Compromise of SK_sysAll historical and future FI blobs decryptable. Same rotation.
Cryptographically-relevant quantum computer (CRQC)Scheme 0x01 is PQ-safe (AES-256, ~128-bit post-Grover). Scheme 0x02 is broken by Shor — harvest-now-decrypt-later applies to FI blobs.

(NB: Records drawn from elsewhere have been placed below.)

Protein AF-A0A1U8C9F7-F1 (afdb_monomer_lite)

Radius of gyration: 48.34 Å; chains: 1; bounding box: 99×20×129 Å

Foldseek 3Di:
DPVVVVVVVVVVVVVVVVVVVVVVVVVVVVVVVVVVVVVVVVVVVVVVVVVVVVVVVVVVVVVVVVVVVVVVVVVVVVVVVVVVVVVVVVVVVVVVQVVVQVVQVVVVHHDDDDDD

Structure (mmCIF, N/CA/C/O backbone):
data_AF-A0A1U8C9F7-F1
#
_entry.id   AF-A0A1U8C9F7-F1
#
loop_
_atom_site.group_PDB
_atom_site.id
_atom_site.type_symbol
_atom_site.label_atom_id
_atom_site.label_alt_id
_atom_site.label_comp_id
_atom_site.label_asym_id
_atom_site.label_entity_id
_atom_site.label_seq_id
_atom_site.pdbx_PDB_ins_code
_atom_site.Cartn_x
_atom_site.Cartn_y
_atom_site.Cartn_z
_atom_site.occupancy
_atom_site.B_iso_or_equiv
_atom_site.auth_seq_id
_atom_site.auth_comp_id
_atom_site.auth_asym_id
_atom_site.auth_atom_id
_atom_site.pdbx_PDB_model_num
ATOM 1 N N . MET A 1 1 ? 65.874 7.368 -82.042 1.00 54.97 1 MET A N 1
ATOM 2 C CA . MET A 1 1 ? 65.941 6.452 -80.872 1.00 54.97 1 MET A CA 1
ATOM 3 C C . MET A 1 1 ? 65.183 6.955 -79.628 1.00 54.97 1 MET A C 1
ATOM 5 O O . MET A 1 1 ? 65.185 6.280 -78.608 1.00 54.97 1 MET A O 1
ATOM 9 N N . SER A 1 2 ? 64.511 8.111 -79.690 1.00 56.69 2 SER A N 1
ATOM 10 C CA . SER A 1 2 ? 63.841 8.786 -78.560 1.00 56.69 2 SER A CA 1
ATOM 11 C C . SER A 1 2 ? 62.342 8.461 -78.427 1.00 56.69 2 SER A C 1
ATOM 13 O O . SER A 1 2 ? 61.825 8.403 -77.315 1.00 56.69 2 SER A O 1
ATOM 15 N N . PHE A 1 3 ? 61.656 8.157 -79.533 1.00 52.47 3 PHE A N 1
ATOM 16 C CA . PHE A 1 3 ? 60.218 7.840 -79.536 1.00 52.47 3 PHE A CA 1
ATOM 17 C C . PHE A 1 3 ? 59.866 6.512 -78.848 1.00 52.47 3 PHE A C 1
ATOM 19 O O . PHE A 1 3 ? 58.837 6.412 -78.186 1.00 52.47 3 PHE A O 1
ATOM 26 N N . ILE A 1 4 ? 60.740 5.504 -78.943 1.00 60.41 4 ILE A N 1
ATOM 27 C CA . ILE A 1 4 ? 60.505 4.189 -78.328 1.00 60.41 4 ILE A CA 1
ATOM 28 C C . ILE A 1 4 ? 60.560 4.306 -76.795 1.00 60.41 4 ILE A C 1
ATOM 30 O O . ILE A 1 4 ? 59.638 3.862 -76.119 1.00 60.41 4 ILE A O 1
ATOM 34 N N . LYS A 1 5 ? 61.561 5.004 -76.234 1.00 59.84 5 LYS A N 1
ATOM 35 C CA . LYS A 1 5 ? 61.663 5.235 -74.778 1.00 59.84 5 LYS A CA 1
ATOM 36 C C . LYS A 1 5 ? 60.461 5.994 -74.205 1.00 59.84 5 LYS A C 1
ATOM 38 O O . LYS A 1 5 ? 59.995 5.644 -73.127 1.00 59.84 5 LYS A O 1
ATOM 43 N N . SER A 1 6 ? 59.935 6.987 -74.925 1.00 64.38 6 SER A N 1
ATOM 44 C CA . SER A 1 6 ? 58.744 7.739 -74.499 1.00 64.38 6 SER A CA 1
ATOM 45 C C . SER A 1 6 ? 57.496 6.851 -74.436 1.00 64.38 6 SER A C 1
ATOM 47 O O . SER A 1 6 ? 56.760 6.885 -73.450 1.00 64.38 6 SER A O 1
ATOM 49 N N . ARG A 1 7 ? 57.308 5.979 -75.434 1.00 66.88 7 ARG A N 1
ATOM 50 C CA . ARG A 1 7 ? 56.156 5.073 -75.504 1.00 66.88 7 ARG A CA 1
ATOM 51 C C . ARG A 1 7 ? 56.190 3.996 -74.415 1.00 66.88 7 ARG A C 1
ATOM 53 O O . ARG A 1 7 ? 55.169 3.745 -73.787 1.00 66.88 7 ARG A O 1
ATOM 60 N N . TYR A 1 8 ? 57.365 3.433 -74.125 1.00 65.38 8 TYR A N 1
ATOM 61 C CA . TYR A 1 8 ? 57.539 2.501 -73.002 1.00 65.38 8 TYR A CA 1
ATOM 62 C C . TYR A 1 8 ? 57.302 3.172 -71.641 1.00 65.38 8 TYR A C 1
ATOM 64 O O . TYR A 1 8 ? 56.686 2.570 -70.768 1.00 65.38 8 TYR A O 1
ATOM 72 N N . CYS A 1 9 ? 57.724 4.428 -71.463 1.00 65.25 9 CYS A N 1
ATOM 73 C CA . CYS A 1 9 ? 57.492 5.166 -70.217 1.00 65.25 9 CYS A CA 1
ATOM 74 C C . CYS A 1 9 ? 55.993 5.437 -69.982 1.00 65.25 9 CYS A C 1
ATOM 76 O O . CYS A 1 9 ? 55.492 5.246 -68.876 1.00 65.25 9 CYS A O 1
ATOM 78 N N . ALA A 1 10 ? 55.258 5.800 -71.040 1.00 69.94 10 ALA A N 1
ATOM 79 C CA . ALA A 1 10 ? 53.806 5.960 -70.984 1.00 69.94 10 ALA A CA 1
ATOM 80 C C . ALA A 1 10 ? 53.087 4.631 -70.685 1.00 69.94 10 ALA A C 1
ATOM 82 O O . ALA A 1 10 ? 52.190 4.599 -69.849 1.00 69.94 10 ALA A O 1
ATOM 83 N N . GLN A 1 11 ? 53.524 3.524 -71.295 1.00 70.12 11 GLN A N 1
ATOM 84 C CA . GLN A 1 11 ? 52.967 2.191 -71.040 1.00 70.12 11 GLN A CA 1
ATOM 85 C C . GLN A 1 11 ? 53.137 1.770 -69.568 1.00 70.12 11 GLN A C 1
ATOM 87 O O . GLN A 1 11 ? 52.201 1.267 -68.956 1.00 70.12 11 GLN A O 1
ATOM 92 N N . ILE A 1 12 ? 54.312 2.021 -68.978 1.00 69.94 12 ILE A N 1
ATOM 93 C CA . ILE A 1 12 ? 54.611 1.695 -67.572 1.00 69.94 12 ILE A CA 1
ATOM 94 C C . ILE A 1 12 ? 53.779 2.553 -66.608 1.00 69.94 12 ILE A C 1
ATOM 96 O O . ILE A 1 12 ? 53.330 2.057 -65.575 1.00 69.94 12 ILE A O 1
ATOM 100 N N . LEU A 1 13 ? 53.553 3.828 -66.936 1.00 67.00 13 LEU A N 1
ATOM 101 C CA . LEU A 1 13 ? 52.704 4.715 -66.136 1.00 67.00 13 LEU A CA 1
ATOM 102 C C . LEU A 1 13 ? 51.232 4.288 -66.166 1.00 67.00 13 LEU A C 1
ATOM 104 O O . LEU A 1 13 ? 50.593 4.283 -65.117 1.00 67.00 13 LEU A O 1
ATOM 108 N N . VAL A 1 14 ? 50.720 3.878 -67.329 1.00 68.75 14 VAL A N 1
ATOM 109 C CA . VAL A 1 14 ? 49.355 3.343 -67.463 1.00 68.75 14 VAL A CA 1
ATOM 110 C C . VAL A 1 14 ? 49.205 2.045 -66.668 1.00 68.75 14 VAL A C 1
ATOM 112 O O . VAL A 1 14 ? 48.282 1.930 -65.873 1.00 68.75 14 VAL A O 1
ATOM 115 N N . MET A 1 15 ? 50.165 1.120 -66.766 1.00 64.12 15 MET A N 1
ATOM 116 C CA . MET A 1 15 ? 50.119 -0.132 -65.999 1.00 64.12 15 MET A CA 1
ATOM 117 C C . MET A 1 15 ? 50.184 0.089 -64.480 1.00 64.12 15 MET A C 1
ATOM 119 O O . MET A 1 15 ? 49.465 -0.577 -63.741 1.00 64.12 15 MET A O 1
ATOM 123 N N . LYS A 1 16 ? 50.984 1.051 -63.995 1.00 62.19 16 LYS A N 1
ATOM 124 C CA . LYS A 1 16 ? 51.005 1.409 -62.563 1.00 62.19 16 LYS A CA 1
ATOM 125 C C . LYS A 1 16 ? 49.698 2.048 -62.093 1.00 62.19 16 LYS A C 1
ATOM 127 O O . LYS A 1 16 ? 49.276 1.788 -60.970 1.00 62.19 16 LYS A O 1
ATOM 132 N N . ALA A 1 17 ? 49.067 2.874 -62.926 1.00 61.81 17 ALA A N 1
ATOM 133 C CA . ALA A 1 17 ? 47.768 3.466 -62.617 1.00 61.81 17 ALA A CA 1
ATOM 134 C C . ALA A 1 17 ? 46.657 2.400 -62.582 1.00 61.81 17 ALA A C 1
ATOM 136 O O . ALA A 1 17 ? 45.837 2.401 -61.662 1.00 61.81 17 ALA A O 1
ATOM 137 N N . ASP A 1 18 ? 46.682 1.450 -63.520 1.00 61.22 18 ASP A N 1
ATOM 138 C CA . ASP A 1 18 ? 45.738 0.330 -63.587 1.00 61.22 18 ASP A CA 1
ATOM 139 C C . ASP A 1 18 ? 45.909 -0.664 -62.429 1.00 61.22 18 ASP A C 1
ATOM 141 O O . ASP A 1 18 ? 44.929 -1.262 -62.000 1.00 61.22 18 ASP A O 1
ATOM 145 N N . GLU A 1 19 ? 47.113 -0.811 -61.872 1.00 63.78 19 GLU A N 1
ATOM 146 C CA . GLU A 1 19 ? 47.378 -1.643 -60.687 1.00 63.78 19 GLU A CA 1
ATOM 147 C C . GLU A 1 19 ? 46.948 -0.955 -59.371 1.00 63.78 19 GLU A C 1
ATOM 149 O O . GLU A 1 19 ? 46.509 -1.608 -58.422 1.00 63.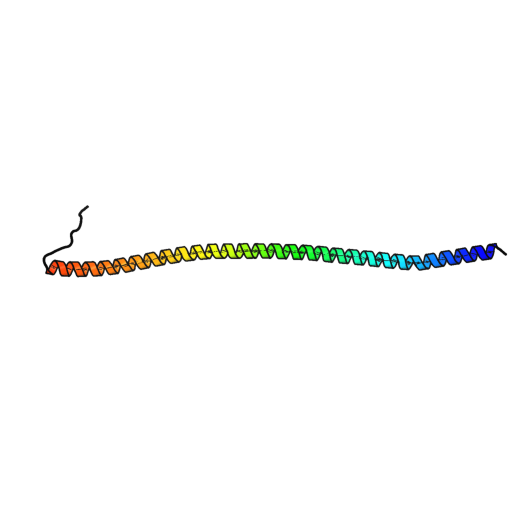78 19 GLU A O 1
ATOM 154 N N . GLN A 1 20 ? 46.995 0.380 -59.315 1.00 63.94 20 GLN A N 1
ATOM 155 C CA . GLN A 1 20 ? 46.584 1.180 -58.149 1.00 63.94 20 GLN A CA 1
ATOM 156 C C . GLN A 1 20 ? 45.060 1.375 -58.061 1.00 63.94 20 GLN A C 1
ATOM 158 O O . GLN A 1 20 ? 44.499 1.426 -56.964 1.00 63.94 20 GLN A O 1
ATOM 163 N N . ASN A 1 21 ? 44.365 1.424 -59.197 1.00 74.25 21 ASN A N 1
ATOM 164 C CA . ASN A 1 21 ? 42.911 1.575 -59.292 1.00 74.25 21 ASN A CA 1
ATOM 165 C C . ASN A 1 21 ? 42.091 0.469 -58.565 1.00 74.25 21 ASN A C 1
ATOM 167 O O . ASN A 1 21 ? 41.210 0.806 -57.768 1.00 74.25 21 ASN A O 1
ATOM 171 N N . PRO A 1 22 ? 42.375 -0.844 -58.712 1.00 76.31 22 PRO A N 1
ATOM 172 C CA . PRO A 1 22 ? 41.632 -1.902 -58.021 1.00 76.31 22 PRO A CA 1
ATOM 173 C C . PRO A 1 22 ? 41.858 -1.904 -56.504 1.00 76.31 22 PRO A C 1
ATOM 175 O O . PRO A 1 22 ? 40.931 -2.205 -55.750 1.00 76.31 22 PRO A O 1
ATOM 178 N N . LEU A 1 23 ? 43.049 -1.514 -56.034 1.00 83.50 23 LEU A N 1
ATOM 179 C CA . LEU A 1 23 ? 43.330 -1.342 -54.604 1.00 83.50 23 LEU A CA 1
ATOM 180 C C . LEU A 1 23 ? 42.519 -0.184 -54.012 1.00 83.50 23 LEU A C 1
ATOM 182 O O . LEU A 1 23 ? 41.953 -0.318 -52.926 1.00 83.50 23 LEU A O 1
ATOM 186 N N . LEU A 1 24 ? 42.403 0.931 -54.738 1.00 82.06 24 LEU A N 1
ATOM 187 C CA . LEU A 1 24 ? 41.554 2.055 -54.341 1.00 82.06 24 LEU A CA 1
ATOM 188 C C . LEU A 1 24 ? 40.078 1.651 -54.280 1.00 82.06 24 LEU A C 1
ATOM 190 O O . LEU A 1 24 ? 39.413 1.940 -53.287 1.00 82.06 24 LEU A O 1
ATOM 194 N N . LEU A 1 25 ? 39.573 0.922 -55.279 1.00 84.62 25 LEU A N 1
ATOM 195 C CA . LEU A 1 25 ? 38.197 0.415 -55.276 1.00 84.62 25 LEU A CA 1
ATOM 196 C C . LEU A 1 25 ? 37.932 -0.530 -54.098 1.00 84.62 25 LEU A C 1
ATOM 198 O O . LEU A 1 25 ? 36.894 -0.421 -53.442 1.00 84.62 25 LEU A O 1
ATOM 202 N N . GLN A 1 26 ? 38.876 -1.415 -53.779 1.00 88.56 26 GLN A N 1
ATOM 203 C CA . GLN A 1 26 ? 38.766 -2.309 -52.629 1.00 88.56 26 GLN A CA 1
ATOM 204 C C . GLN A 1 26 ? 38.764 -1.536 -51.301 1.00 88.56 26 GLN A C 1
ATOM 206 O O . GLN A 1 26 ? 37.977 -1.849 -50.405 1.00 88.56 26 GLN A O 1
ATOM 211 N N . ASN A 1 27 ? 39.597 -0.501 -51.172 1.00 88.75 27 ASN A N 1
ATOM 212 C CA . ASN A 1 27 ? 39.621 0.362 -49.990 1.00 88.75 27 ASN A CA 1
ATOM 213 C C . ASN A 1 27 ? 38.316 1.157 -49.842 1.00 88.75 27 ASN A C 1
ATOM 215 O O . ASN A 1 27 ? 37.746 1.189 -48.756 1.00 88.75 27 AS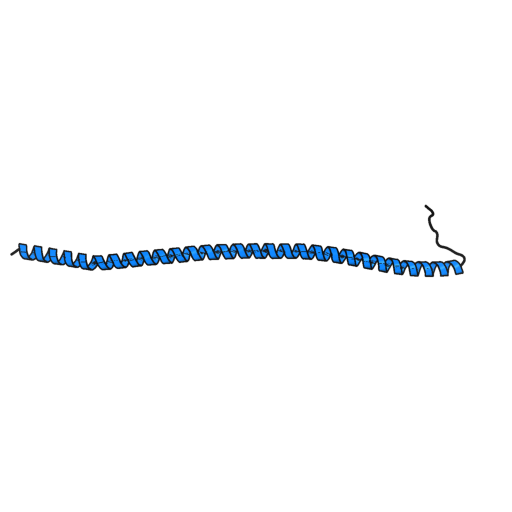N A O 1
ATOM 219 N N . LEU A 1 28 ? 37.767 1.691 -50.936 1.00 89.44 28 LEU A N 1
ATOM 220 C CA . LEU A 1 28 ? 36.463 2.361 -50.932 1.00 89.44 28 LEU A CA 1
ATOM 221 C C . LEU A 1 28 ? 35.330 1.408 -50.524 1.00 89.44 28 LEU A C 1
ATOM 223 O O . LEU A 1 28 ? 34.451 1.777 -49.744 1.00 89.44 28 LEU A O 1
ATOM 227 N N . GLN A 1 29 ? 35.351 0.161 -51.002 1.00 91.69 29 GLN A N 1
ATOM 228 C CA . GLN A 1 29 ? 34.385 -0.861 -50.590 1.00 91.69 29 GLN A CA 1
ATOM 229 C C . GLN A 1 29 ? 34.496 -1.186 -49.095 1.00 91.69 29 GLN A C 1
ATOM 231 O O . GLN A 1 29 ? 33.469 -1.291 -48.413 1.00 91.69 29 GLN A O 1
ATOM 236 N N . ARG A 1 30 ? 35.722 -1.303 -48.569 1.00 92.62 30 ARG A N 1
ATOM 237 C CA . ARG A 1 30 ? 35.979 -1.499 -47.134 1.00 92.62 30 ARG A CA 1
ATOM 238 C C . ARG A 1 30 ? 35.476 -0.315 -46.311 1.00 92.62 30 ARG A C 1
ATOM 240 O O . ARG A 1 30 ? 34.759 -0.536 -45.338 1.00 92.62 30 ARG A O 1
ATOM 247 N N . ASP A 1 31 ? 35.737 0.916 -46.735 1.00 94.69 31 ASP A N 1
ATOM 248 C CA . ASP A 1 31 ? 35.261 2.127 -46.057 1.00 94.69 31 ASP A CA 1
ATOM 249 C C . ASP A 1 31 ? 33.734 2.203 -46.013 1.00 94.69 31 ASP A C 1
ATOM 251 O O . ASP A 1 31 ? 33.141 2.540 -44.984 1.00 94.69 31 ASP A O 1
ATOM 255 N N . VAL A 1 32 ? 33.061 1.843 -47.108 1.00 95.75 32 VAL A N 1
ATOM 256 C CA . VAL A 1 32 ? 31.595 1.772 -47.145 1.00 95.75 32 VAL A CA 1
ATOM 257 C C . VAL A 1 32 ? 31.074 0.693 -46.192 1.00 95.75 32 VAL A C 1
ATOM 259 O O . VAL A 1 32 ? 30.081 0.921 -45.493 1.00 95.75 32 VAL A O 1
ATOM 262 N N . ALA A 1 33 ? 31.722 -0.472 -46.130 1.00 95.19 33 ALA A N 1
ATOM 263 C CA . ALA A 1 33 ? 31.354 -1.536 -45.197 1.00 95.19 33 ALA A CA 1
ATOM 264 C C . ALA A 1 33 ? 31.548 -1.106 -43.732 1.00 95.19 33 ALA A C 1
ATOM 266 O O . ALA A 1 33 ? 30.652 -1.318 -42.909 1.00 95.19 33 ALA A O 1
ATOM 267 N N . LEU A 1 34 ? 32.656 -0.428 -43.425 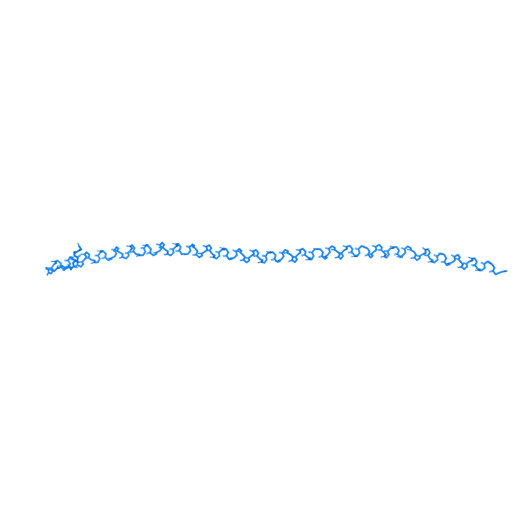1.00 95.75 34 LEU A N 1
ATOM 268 C CA . LEU A 1 34 ? 32.949 0.134 -42.106 1.00 95.75 34 LEU A CA 1
ATOM 269 C C . LEU A 1 34 ? 31.914 1.188 -41.705 1.00 95.75 34 LEU A C 1
ATOM 271 O O . LEU A 1 34 ? 31.308 1.069 -40.641 1.00 95.75 34 LEU A O 1
ATOM 275 N N . LYS A 1 35 ? 31.603 2.151 -42.581 1.00 96.75 35 LYS A N 1
ATOM 276 C CA . LYS A 1 35 ? 30.547 3.150 -42.333 1.00 96.75 35 LYS A CA 1
ATOM 277 C C . LYS A 1 35 ? 29.192 2.498 -42.059 1.00 96.75 35 LYS A C 1
ATOM 279 O O . LYS A 1 35 ? 28.471 2.916 -41.154 1.00 96.75 35 LYS A O 1
ATOM 284 N N . LYS A 1 36 ? 28.838 1.441 -42.797 1.00 97.06 36 LYS A N 1
ATOM 285 C CA . LYS A 1 36 ? 27.603 0.677 -42.552 1.00 97.06 36 LYS A CA 1
ATOM 286 C C . LYS A 1 36 ? 27.614 -0.002 -41.182 1.00 97.06 36 LYS A C 1
ATOM 288 O O . LYS A 1 36 ? 26.582 0.013 -40.516 1.00 97.06 36 LYS A O 1
ATOM 293 N N . MET A 1 37 ? 28.733 -0.589 -40.760 1.00 96.69 37 MET A N 1
ATOM 294 C CA . MET A 1 37 ? 28.856 -1.201 -39.431 1.00 96.69 37 MET A CA 1
ATOM 295 C C . MET A 1 37 ? 28.742 -0.163 -38.315 1.00 96.69 37 MET A C 1
ATOM 297 O O . MET A 1 37 ? 27.945 -0.360 -37.400 1.00 96.69 37 MET A O 1
ATOM 301 N N . VAL A 1 38 ? 29.432 0.972 -38.437 1.00 97.31 38 VAL A N 1
ATOM 302 C CA . VAL A 1 38 ? 29.343 2.082 -37.472 1.00 97.31 38 VAL A CA 1
ATOM 303 C C . VAL A 1 38 ? 27.907 2.591 -37.356 1.00 97.31 38 VAL A C 1
ATOM 305 O O . VAL A 1 38 ? 27.394 2.744 -36.251 1.00 97.31 38 VAL A O 1
ATOM 308 N N . ASN A 1 39 ? 27.208 2.766 -38.479 1.00 97.38 39 ASN A N 1
ATOM 309 C CA . ASN A 1 39 ? 25.810 3.199 -38.469 1.00 97.38 39 ASN A CA 1
ATOM 310 C C . ASN A 1 39 ? 24.878 2.179 -37.798 1.00 97.38 39 ASN A C 1
ATOM 312 O O . ASN A 1 39 ? 23.952 2.570 -37.088 1.00 97.38 39 ASN A O 1
ATOM 316 N N . ARG A 1 40 ? 25.094 0.874 -38.008 1.00 97.00 40 ARG A N 1
ATOM 317 C CA . ARG A 1 40 ? 24.318 -0.172 -37.317 1.00 97.00 40 ARG A CA 1
ATOM 318 C C . ARG A 1 40 ? 24.592 -0.162 -35.817 1.00 97.00 40 ARG A C 1
ATOM 320 O O . ARG A 1 40 ? 23.643 -0.202 -35.041 1.00 97.00 40 ARG A O 1
ATOM 327 N N . TRP A 1 41 ? 25.862 -0.069 -35.427 1.00 97.50 41 TRP A N 1
ATOM 328 C CA . TRP A 1 41 ? 26.263 0.013 -34.026 1.00 97.50 41 TRP A CA 1
ATOM 329 C C . TRP A 1 41 ? 25.650 1.238 -33.345 1.00 97.50 41 TRP A C 1
ATOM 331 O O . TRP A 1 41 ? 25.011 1.094 -32.310 1.00 97.50 41 TRP A O 1
ATOM 341 N N . SER A 1 42 ? 25.737 2.413 -33.971 1.00 97.50 42 SER A N 1
ATOM 342 C CA . SER A 1 42 ? 25.147 3.650 -33.453 1.00 97.50 42 SER A CA 1
ATOM 343 C C . SER A 1 42 ? 23.634 3.517 -33.256 1.00 97.50 42 SER A C 1
ATOM 345 O O . SER A 1 42 ? 23.132 3.806 -32.173 1.00 97.50 42 SER A O 1
ATOM 347 N N . LYS A 1 43 ? 22.906 2.970 -34.241 1.00 96.88 43 LYS A N 1
ATOM 348 C CA . LYS A 1 43 ? 21.460 2.713 -34.116 1.00 96.88 43 LYS A CA 1
ATOM 349 C C . LYS A 1 43 ? 21.133 1.746 -32.978 1.00 96.88 43 LYS A C 1
ATOM 351 O O . LYS A 1 43 ? 20.207 2.003 -32.212 1.00 96.88 43 LYS A O 1
ATOM 356 N N . SER A 1 44 ? 21.889 0.655 -32.859 1.00 96.62 44 SER A N 1
ATOM 357 C CA . SER A 1 44 ? 21.715 -0.321 -31.778 1.00 96.62 44 SER A CA 1
ATOM 358 C C . SER A 1 44 ? 22.001 0.297 -30.412 1.00 96.62 44 SER A C 1
ATOM 360 O O . SER A 1 44 ? 21.275 0.036 -29.457 1.00 96.62 44 SER A O 1
ATOM 362 N N . HIS A 1 45 ? 23.035 1.132 -30.317 1.00 96.69 45 HIS A N 1
ATOM 363 C CA . HIS A 1 45 ? 23.401 1.827 -29.092 1.00 96.69 45 HIS A CA 1
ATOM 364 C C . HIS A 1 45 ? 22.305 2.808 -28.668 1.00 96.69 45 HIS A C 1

The PQ-vulnerable surface is bounded to forced inclusion — a low-volume censorship-resistance channel. Migration when needed is purely additive: implement 0x03 (ML-KEM-768) or 0x04 (hybrid), deploy alongside, leave the legacy 0x02 dispatcher arm in place so old blobs still decrypt. No on-chain protocol change.

Operational Notes

Bootstrap

  1. Run surge-privacy-keygen.sh, store the bundle securely.
  2. Publish SURGE_PRIVACY_FI_PUBKEY to FI submitters.
  3. Build Raiko guests with the two *_HASH env vars set. Note the resulting vkey.
  4. Deploy SurgeVerifier on L1 with the new vkey.
  5. Set SURGE_PRIVACY_MODE=true and the runtime keys on Catalyst, driver, and the Raiko host.
  6. Restart all four components and confirm each logs the privacy banner.

Rotation

Rotation is an explicit on-chain event because the verifier vkey commits to the key hashes:

  1. Generate a new bundle.
  2. Recompile Raiko guests with the new *_HASH env vars.
  3. Deploy the new vkey to SurgeVerifier on L1.
  4. Drain in-flight proposals; restart Catalyst, driver, and Raiko host with the new runtime keys.

Blobs proven under the old vkey remain verifiable forever — the old vkey is still on L1, just no longer the active one.

Mismatch Recovery

If logs show repeated "privacy dispatch failed", one component has the wrong keys. Stop Catalyst, audit env vars on each component against the bundle, restart in lockstep.